ACTION ITEM
In the records below, repeat exactly the lines between the line holding "IPR011334 UDP-3-O-acyl N-acetylglucosamine" and the line holding "ATOM 10 N N", inclusive, and drop the pictures.

Records from a data source
◇ ◇ ◇ ◇
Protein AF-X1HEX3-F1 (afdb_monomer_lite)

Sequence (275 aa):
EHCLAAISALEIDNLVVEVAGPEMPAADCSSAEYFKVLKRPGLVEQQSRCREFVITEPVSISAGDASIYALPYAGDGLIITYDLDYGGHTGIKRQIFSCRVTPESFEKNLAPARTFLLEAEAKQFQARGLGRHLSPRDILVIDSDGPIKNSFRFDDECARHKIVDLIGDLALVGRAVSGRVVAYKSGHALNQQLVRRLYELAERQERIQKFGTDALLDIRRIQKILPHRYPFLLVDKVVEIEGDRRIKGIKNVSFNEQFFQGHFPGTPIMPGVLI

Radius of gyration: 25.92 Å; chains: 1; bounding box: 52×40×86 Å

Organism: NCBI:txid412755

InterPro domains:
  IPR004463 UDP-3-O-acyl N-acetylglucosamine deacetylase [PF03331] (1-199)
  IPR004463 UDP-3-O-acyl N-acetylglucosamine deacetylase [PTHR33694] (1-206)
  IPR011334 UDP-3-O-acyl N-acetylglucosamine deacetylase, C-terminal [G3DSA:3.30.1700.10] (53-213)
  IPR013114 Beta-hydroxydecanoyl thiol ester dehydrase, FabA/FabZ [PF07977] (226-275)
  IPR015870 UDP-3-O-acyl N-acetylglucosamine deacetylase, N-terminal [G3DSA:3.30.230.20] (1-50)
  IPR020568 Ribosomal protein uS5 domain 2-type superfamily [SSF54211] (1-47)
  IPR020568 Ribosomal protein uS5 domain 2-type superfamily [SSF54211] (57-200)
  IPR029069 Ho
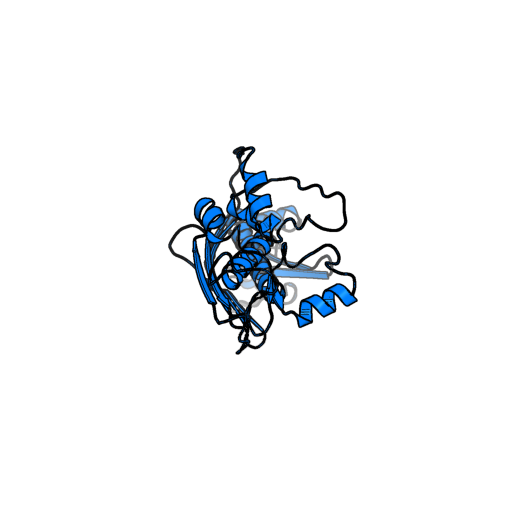tDog domain superfamily [SSF54637] (216-275)

Secondary structure (DSSP, 8-state):
-HHHHHHHHTT--------SSSS---SSSSSHHHHHHHHTT-----SSPPPEEE--S-EEEEETTEEEEEE--SSSSEEEEEEE--TT-SSS--EEEEEE--HHHHHHHTTTPPPEEEHHHHHHHHHTTTTTT--TTTSEEE-SSSBTT---SSTTHHHHHHHHHHHHHHGGGSSEEEEEEEEES--HHHHHHHHHHHHHHHHHHHHHHHHSSS-SB-HHHHHHH----TTS---SEEEEEETTTEEEEE----TTSGGGSSSSTT--PPPGGG-

Foldseek 3Di:
DLLLLLCLLAVPQDDDDDDPDPDDDQFLQFSQVSNVVVPVVHDDDDPDDAQEFAPPAKDKDDDDPKIKIFAGDPDWAEKEWEWADPPPQQQDHTAIDIDGRHSVCCNPPARPQHAEDEQVVVVVCVVVVHCVVDDLSSYFHAHSNYGDVDDGPDPRSHRSPQVSQLSSLLCLLSGGYIGYMYIYNDDNVRSNVVSVVSNVVSVQVVCCVVPVDLFPDAQVRLVVVDVDDPPPPQFGTWNDDDDVPDTDGDGDDDCPRPCQVDDDPPDRDDPPVSD

Structure (mmCIF, N/CA/C/O backbone):
data_AF-X1HEX3-F1
#
_entry.id   AF-X1HEX3-F1
#
loop_
_atom_site.group_PDB
_atom_site.id
_atom_site.type_symbol
_atom_site.label_atom_id
_atom_site.label_alt_id
_atom_site.label_comp_id
_atom_site.label_asym_id
_atom_site.label_entity_id
_atom_site.label_seq_id
_atom_site.pdbx_PDB_ins_code
_atom_site.Cartn_x
_atom_site.Cartn_y
_atom_site.Cartn_z
_atom_site.occupancy
_atom_site.B_iso_or_equiv
_atom_site.auth_seq_id
_atom_site.auth_comp_id
_atom_site.auth_asym_id
_atom_site.auth_atom_id
_atom_site.pdbx_PDB_model_num
ATOM 1 N N . GLU A 1 1 ? -3.061 -5.790 -7.335 1.00 95.75 1 GLU A N 1
ATOM 2 C CA . GLU A 1 1 ? -2.498 -4.496 -6.897 1.00 95.75 1 GLU A CA 1
ATOM 3 C C . GLU A 1 1 ? -2.851 -3.341 -7.837 1.00 95.75 1 GLU A C 1
ATOM 5 O O . GLU A 1 1 ? -3.538 -2.444 -7.375 1.00 95.75 1 GLU A O 1
ATOM 10 N N . HIS A 1 2 ? -2.511 -3.341 -9.135 1.00 97.81 2 HIS A N 1
ATOM 11 C CA . HIS A 1 2 ? -2.734 -2.156 -10.000 1.00 97.81 2 HIS A CA 1
ATOM 12 C C . HIS A 1 2 ? -4.204 -1.760 -10.162 1.00 97.81 2 HIS A C 1
ATOM 14 O O . HIS A 1 2 ? -4.517 -0.571 -10.183 1.00 97.81 2 HIS A O 1
ATOM 20 N N . CYS A 1 3 ? -5.108 -2.740 -10.239 1.00 97.69 3 CYS A N 1
ATOM 21 C CA . CYS A 1 3 ? -6.549 -2.488 -10.247 1.00 97.69 3 CYS A CA 1
ATOM 22 C C . CYS A 1 3 ? -7.018 -1.868 -8.921 1.00 97.69 3 CYS A C 1
ATOM 24 O O . CYS A 1 3 ? -7.692 -0.842 -8.930 1.00 97.69 3 CYS A O 1
ATOM 26 N N . LEU A 1 4 ? -6.593 -2.435 -7.784 1.00 97.81 4 LEU A N 1
ATOM 27 C CA . LEU A 1 4 ? -6.898 -1.898 -6.453 1.00 97.81 4 LEU A CA 1
ATOM 28 C C . LEU A 1 4 ? -6.343 -0.484 -6.268 1.00 97.81 4 LEU A C 1
ATOM 30 O O . LEU A 1 4 ? -7.019 0.359 -5.693 1.00 97.81 4 LEU A O 1
ATOM 34 N N . ALA A 1 5 ? -5.162 -0.195 -6.814 1.00 98.31 5 ALA A N 1
ATOM 35 C CA . ALA A 1 5 ? -4.584 1.139 -6.772 1.00 98.31 5 ALA A CA 1
ATOM 36 C C . ALA A 1 5 ? -5.466 2.170 -7.493 1.00 98.31 5 ALA A C 1
ATOM 38 O O . ALA A 1 5 ? -5.718 3.238 -6.944 1.00 98.31 5 ALA A O 1
ATOM 39 N N . ALA A 1 6 ? -5.985 1.834 -8.681 1.00 98.12 6 ALA A N 1
ATOM 40 C CA . ALA A 1 6 ? -6.922 2.692 -9.407 1.00 98.12 6 ALA A CA 1
ATOM 41 C C . ALA A 1 6 ? -8.252 2.871 -8.658 1.00 98.12 6 ALA A C 1
ATOM 43 O O . ALA A 1 6 ? -8.764 3.985 -8.595 1.00 98.12 6 ALA 
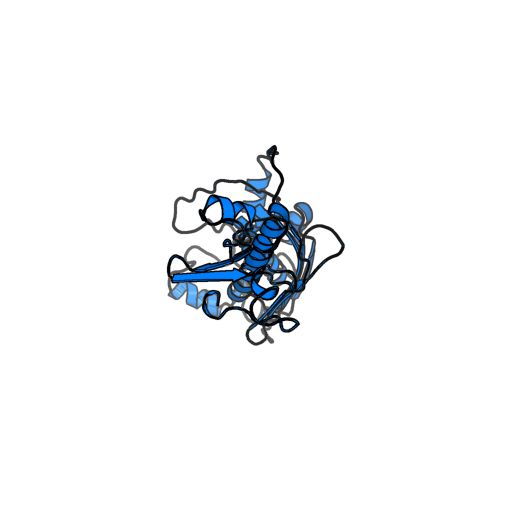A O 1
ATOM 44 N N . ILE A 1 7 ? -8.786 1.793 -8.074 1.00 97.62 7 ILE A N 1
ATOM 45 C CA . ILE A 1 7 ? -10.005 1.810 -7.249 1.00 97.62 7 ILE A CA 1
ATOM 46 C C . ILE A 1 7 ? -9.831 2.765 -6.063 1.00 97.62 7 ILE A C 1
ATOM 48 O O . ILE A 1 7 ? -10.647 3.663 -5.875 1.00 97.62 7 ILE A O 1
ATOM 52 N N . SER A 1 8 ? -8.743 2.614 -5.302 1.00 96.94 8 SER A N 1
ATOM 53 C CA . SER A 1 8 ? -8.454 3.462 -4.144 1.00 96.94 8 SER A CA 1
ATOM 54 C C . SER A 1 8 ? -8.179 4.911 -4.531 1.00 96.94 8 SER A C 1
ATOM 56 O O . SER A 1 8 ? -8.623 5.813 -3.832 1.00 96.94 8 SER A O 1
ATOM 58 N N . ALA A 1 9 ? -7.481 5.153 -5.642 1.00 97.38 9 ALA A N 1
ATOM 59 C CA . ALA A 1 9 ? -7.196 6.507 -6.110 1.00 97.38 9 ALA A CA 1
ATOM 60 C C . ALA A 1 9 ? -8.437 7.260 -6.605 1.00 97.38 9 ALA A C 1
ATOM 62 O O . ALA A 1 9 ? -8.454 8.485 -6.551 1.00 97.38 9 ALA A O 1
ATOM 63 N N . LEU A 1 10 ? -9.450 6.542 -7.098 1.00 97.19 10 LEU A N 1
ATOM 64 C CA . LEU A 1 10 ? -10.758 7.091 -7.467 1.00 97.19 10 LEU A CA 1
ATOM 65 C C . LEU A 1 10 ? -11.742 7.137 -6.292 1.00 97.19 10 LEU A C 1
ATOM 67 O O . LEU A 1 10 ? -12.896 7.492 -6.506 1.00 97.19 10 LEU A O 1
ATOM 71 N N . GLU A 1 11 ? -11.303 6.764 -5.086 1.00 95.06 11 GLU A N 1
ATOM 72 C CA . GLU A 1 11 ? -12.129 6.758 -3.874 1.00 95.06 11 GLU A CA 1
◇ ◇ ◇ ◇
ANSWER SECTION
  IPR011334 UDP-3-O-acyl N-acetylglucosamine deacetylase, C-terminal [G3DSA:3.30.1700.10] (53-213)
  IPR013114 Beta-hydroxydecanoyl thiol ester dehydrase, FabA/FabZ [PF07977] (226-275)
  IPR015870 UDP-3-O-acyl N-acetylglucosamine deacetylase, N-terminal [G3DSA:3.30.230.20] (1-50)
  IPR020568 Ribosomal protein uS5 domain 2-type superfamily [SSF54211] (1-47)
  IPR020568 Ribosomal protein uS5 domain 2-type superfamily [SSF54211] (57-200)
  IPR029069 Ho
tDog domain superfamily [SSF54637] (216-275)

Secondary structure (DSSP, 8-state):
-HHHHHHHHTT--------SSSS---SSSSSHHHHHHHHTT-----SSPPPEEE--S-EEEEETTEEEEEE--SSSSEEEEEEE--TT-SSS--EEEEEE--HHHHHHHTTTPPPEEEHHHHHHHHHTTTTTT--TTTSEEE-SSSBTT---SSTTHHHHHHHHHHHHHHGGGSSEEEEEEEEES--HHHHHHHHHHHHHHHHHHHHHHHHSSS-SB-HHHHHHH----TTS---SEEEEEETTTEEEEE----TTSGGGSSSSTT--PPPGGG-

Foldseek 3Di:
DLLLLLCLLAVPQDDDDDDPDPDDDQFLQFSQVSNVVVPVVHDDDDPDDAQEFAPPAKDKDDDDPKIKIFAGDPDWAEKEWEWADPPPQQQDHTAIDIDGRHSVCCNPPARPQHAEDEQVVVVVCVVVVHCVVDDLSSYFHAHSNYGDVDDGPDPRSHRSPQVSQLSSLLCLLSGGYIGYMYIYNDDNVRSNVVSVVSNVVSVQVVCCVVPVDLFPDAQVRLVVVDVDDPPPPQFGTWNDDDDVPDTDGDGDDDCPRPCQVDDDPPDRDDPPVSD

Structure (mmCIF, N/CA/C/O backbone):
data_AF-X1HEX3-F1
#
_entry.id   AF-X1HEX3-F1
#
loop_
_atom_site.group_PDB
_atom_site.id
_atom_site.type_symbol
_atom_site.label_atom_id
_atom_site.label_alt_id
_atom_site.label_comp_id
_atom_site.label_asym_id
_atom_site.label_entity_id
_atom_site.label_seq_id
_atom_site.pdbx_PDB_ins_code
_atom_site.Cartn_x
_atom_site.Cartn_y
_atom_site.Cartn_z
_atom_site.occupancy
_atom_site.B_iso_or_equiv
_atom_site.auth_seq_id
_atom_site.auth_comp_id
_atom_site.auth_asym_id
_atom_site.auth_atom_id
_atom_site.pdbx_PDB_model_num
ATOM 1 N N . GLU A 1 1 ? -3.061 -5.790 -7.335 1.00 95.75 1 GLU A N 1
ATOM 2 C CA . GLU A 1 1 ? -2.498 -4.496 -6.897 1.00 95.75 1 GLU A CA 1
ATOM 3 C C . GLU A 1 1 ? -2.851 -3.341 -7.837 1.00 95.75 1 GLU A C 1
ATOM 5 O O . GLU A 1 1 ? -3.538 -2.444 -7.375 1.00 95.75 1 GLU A O 1
ATOM 10 N N . HIS A 1 2 ? -2.511 -3.341 -9.135 1.00 97.81 2 HIS A N 1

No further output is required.